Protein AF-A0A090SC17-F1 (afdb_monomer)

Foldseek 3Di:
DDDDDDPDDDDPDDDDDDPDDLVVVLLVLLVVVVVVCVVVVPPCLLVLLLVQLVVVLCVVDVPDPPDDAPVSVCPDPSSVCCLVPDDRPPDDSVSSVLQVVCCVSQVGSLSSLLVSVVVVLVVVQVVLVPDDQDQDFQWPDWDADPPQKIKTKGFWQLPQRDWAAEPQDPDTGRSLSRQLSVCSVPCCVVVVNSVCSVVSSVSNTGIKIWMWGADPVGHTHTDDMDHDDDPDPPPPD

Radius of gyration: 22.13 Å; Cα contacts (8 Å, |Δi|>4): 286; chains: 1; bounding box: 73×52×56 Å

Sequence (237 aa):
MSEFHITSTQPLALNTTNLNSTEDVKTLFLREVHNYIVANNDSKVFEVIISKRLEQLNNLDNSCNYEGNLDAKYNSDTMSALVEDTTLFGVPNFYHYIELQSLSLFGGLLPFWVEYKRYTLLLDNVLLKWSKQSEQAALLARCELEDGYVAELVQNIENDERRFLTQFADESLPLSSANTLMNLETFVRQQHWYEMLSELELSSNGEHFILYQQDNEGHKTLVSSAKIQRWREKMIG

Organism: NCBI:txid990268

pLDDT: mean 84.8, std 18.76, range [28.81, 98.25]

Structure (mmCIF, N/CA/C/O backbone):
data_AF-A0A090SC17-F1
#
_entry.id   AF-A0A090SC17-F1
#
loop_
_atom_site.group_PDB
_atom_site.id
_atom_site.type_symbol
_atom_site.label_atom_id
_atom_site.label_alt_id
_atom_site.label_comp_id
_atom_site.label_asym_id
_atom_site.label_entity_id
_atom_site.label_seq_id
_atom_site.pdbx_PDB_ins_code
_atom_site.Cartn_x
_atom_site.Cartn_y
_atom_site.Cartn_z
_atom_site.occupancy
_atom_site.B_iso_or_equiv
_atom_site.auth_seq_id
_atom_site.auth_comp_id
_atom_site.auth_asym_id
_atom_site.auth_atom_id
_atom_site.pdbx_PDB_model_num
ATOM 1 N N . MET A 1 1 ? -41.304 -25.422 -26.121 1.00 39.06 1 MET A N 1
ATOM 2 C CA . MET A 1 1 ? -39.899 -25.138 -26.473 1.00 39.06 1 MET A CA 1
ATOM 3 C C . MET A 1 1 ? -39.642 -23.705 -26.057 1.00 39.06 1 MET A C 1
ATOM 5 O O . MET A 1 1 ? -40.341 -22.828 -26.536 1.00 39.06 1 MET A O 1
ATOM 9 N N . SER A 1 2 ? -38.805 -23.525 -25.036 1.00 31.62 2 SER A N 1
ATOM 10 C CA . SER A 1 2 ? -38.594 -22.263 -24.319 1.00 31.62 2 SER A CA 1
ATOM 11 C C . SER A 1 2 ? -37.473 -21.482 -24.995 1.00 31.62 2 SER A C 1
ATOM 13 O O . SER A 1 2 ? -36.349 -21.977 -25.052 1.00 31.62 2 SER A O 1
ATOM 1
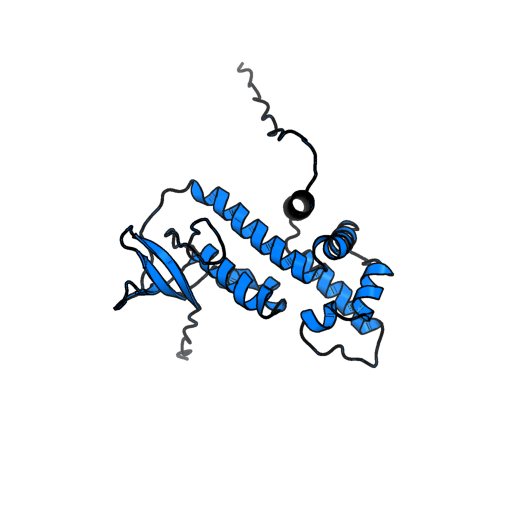5 N N . GLU A 1 3 ? -37.772 -20.290 -25.504 1.00 29.03 3 GLU A N 1
ATOM 16 C CA . GLU A 1 3 ? -36.770 -19.355 -26.015 1.00 29.03 3 GLU A CA 1
ATOM 17 C C . GLU A 1 3 ? -36.131 -18.612 -24.835 1.00 29.03 3 GLU A C 1
ATOM 19 O O . GLU A 1 3 ? -36.807 -17.965 -24.036 1.00 29.03 3 GLU A O 1
ATOM 24 N N . PHE A 1 4 ? -34.817 -18.771 -24.688 1.00 32.50 4 PHE A N 1
ATOM 25 C CA . PHE A 1 4 ? -34.010 -18.075 -23.692 1.00 32.50 4 PHE A CA 1
ATOM 26 C C . PHE A 1 4 ? -33.719 -16.650 -24.176 1.00 32.50 4 PHE A C 1
ATOM 28 O O . PHE A 1 4 ? -33.018 -16.455 -25.169 1.00 32.50 4 PHE A O 1
ATOM 35 N N . HIS A 1 5 ? -34.218 -15.650 -23.449 1.00 28.91 5 HIS A N 1
ATOM 36 C CA . HIS A 1 5 ? -33.764 -14.269 -23.579 1.00 28.91 5 HIS A CA 1
ATOM 37 C C . HIS A 1 5 ? -32.384 -14.115 -22.929 1.00 28.91 5 HIS A C 1
ATOM 39 O O . HIS A 1 5 ? -32.246 -14.199 -21.711 1.00 28.91 5 HIS A O 1
ATOM 45 N N . ILE A 1 6 ? -31.364 -13.863 -23.749 1.00 34.25 6 ILE A N 1
ATOM 46 C CA . ILE A 1 6 ? -30.056 -13.391 -23.291 1.00 34.25 6 ILE A CA 1
ATOM 47 C C . ILE A 1 6 ? -30.173 -11.876 -23.106 1.00 34.25 6 ILE A C 1
ATOM 49 O O . ILE A 1 6 ? -30.195 -11.118 -24.075 1.00 34.25 6 ILE A O 1
ATOM 53 N N . THR A 1 7 ? -30.278 -11.428 -21.859 1.00 29.22 7 THR A N 1
ATOM 54 C CA . THR A 1 7 ? -30.111 -10.018 -21.501 1.00 29.22 7 THR A CA 1
ATOM 55 C C . THR A 1 7 ? -28.647 -9.633 -21.681 1.00 29.22 7 THR A C 1
ATOM 57 O O . THR A 1 7 ? -27.780 -10.077 -20.931 1.00 29.22 7 THR A O 1
ATOM 60 N N . SER A 1 8 ? -28.387 -8.817 -22.701 1.00 28.81 8 SER A N 1
ATOM 61 C CA . SER A 1 8 ? -27.126 -8.108 -22.908 1.00 28.81 8 SER A CA 1
ATOM 62 C C . SER A 1 8 ? -26.849 -7.203 -21.704 1.00 28.81 8 SER A C 1
ATOM 64 O O . SER A 1 8 ? -27.571 -6.239 -21.453 1.00 28.81 8 SER A O 1
ATOM 66 N N . THR A 1 9 ? -25.810 -7.528 -20.942 1.00 31.88 9 THR A N 1
ATOM 67 C CA . THR A 1 9 ? -25.196 -6.625 -19.972 1.00 31.88 9 THR A CA 1
ATOM 68 C C . THR A 1 
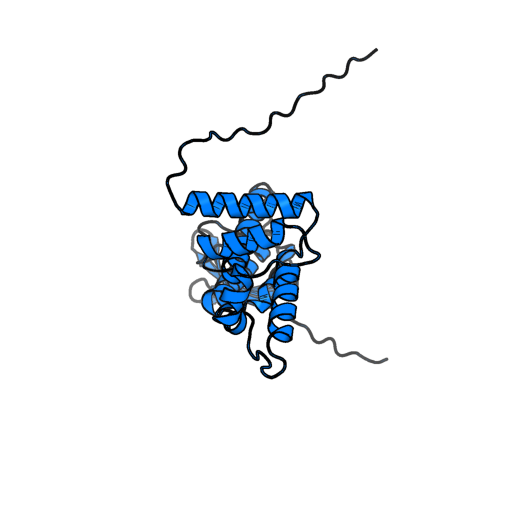9 ? -24.451 -5.536 -20.740 1.00 31.88 9 THR A C 1
ATOM 70 O O . THR A 1 9 ? -23.402 -5.773 -21.337 1.00 31.88 9 THR A O 1
ATOM 73 N N . GLN A 1 10 ? -25.022 -4.331 -20.761 1.00 30.38 10 GLN A N 1
ATOM 74 C CA . GLN A 1 10 ? -24.322 -3.132 -21.215 1.00 30.38 10 GLN A CA 1
ATOM 75 C C . GLN A 1 10 ? -23.113 -2.868 -20.302 1.00 30.38 10 GLN A C 1
ATOM 77 O O . GLN A 1 10 ? -23.279 -2.860 -19.079 1.00 30.38 10 GLN A O 1
ATOM 82 N N . PRO A 1 11 ? -21.913 -2.604 -20.842 1.00 34.03 11 PRO A N 1
ATOM 83 C CA . PRO A 1 11 ? -20.843 -2.027 -20.046 1.00 34.03 11 PRO A CA 1
ATOM 84 C C . PRO A 1 11 ? -21.209 -0.577 -19.699 1.00 34.03 11 PRO A C 1
ATOM 86 O O . PRO A 1 11 ? -21.658 0.182 -20.559 1.00 34.03 11 PRO A O 1
ATOM 89 N N . LEU A 1 12 ? -21.024 -0.205 -18.429 1.00 31.88 12 LEU A N 1
ATOM 90 C CA . LEU A 1 12 ? -21.128 1.167 -17.928 1.00 31.88 12 LEU A CA 1
ATOM 91 C C . LEU A 1 12 ? -20.179 2.076 -18.723 1.00 31.88 12 LEU A C 1
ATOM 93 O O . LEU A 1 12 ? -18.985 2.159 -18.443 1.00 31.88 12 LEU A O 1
§
[YOUR OBJECTIVE]: Output exactly the leading lines of the data, up to and including the line marked by "pLDDT: mean 84.8, std".

[REPLY TO THE TASK]:
Protein AF-A0A090SC17-F1 (afdb_monomer)

Foldseek 3Di:
DDDDDDPDDDDPDDDDDDPDDLVVVLLVLLVVVVVVCVVVVPPCLLVLLLVQLVVVLCVVDVPDPPDDAPVSVCPDPSSVCCLVPDDRPPDDSVSSVLQVVCCVSQVGSLSSLLVSVVVVLVVVQVVLVPDDQDQDFQWPDWDADPPQKIKTKGFWQLPQRDWAAEPQDPDTGRSLSRQLSVCSVPCCVVVVNSVCSVVSSVSNTGIKIWMWGADPVGHTHTDDMDHDDDPDPPPPD

Radius of gyration: 22.13 Å; Cα contacts (8 Å, |Δi|>4): 286; chains: 1; bounding box: 73×52×56 Å

Sequence (237 aa):
MSEFHITSTQPLALNTTNLNSTEDVKTLFLREVHNYIVANNDSKVFEVIISKRLEQLNNLDNSCNYEGNLDAKYNSDTMSALVEDTTLFGVPNFYHYIELQSLSLFGGLLPFWVEYKRYTLLLDNVLLKWSKQSEQAALLARCELEDGYVAELVQNIENDERRFLTQFADESLPLSSANTLMNLETFVRQQHWYEMLSELELSSNGEHFILYQQDNEGHKTLVSSAKIQRWREKMIG

Organism: NCBI:txid990268

pLDDT: mean 84.8, std 18.76, range [28.81, 98.25]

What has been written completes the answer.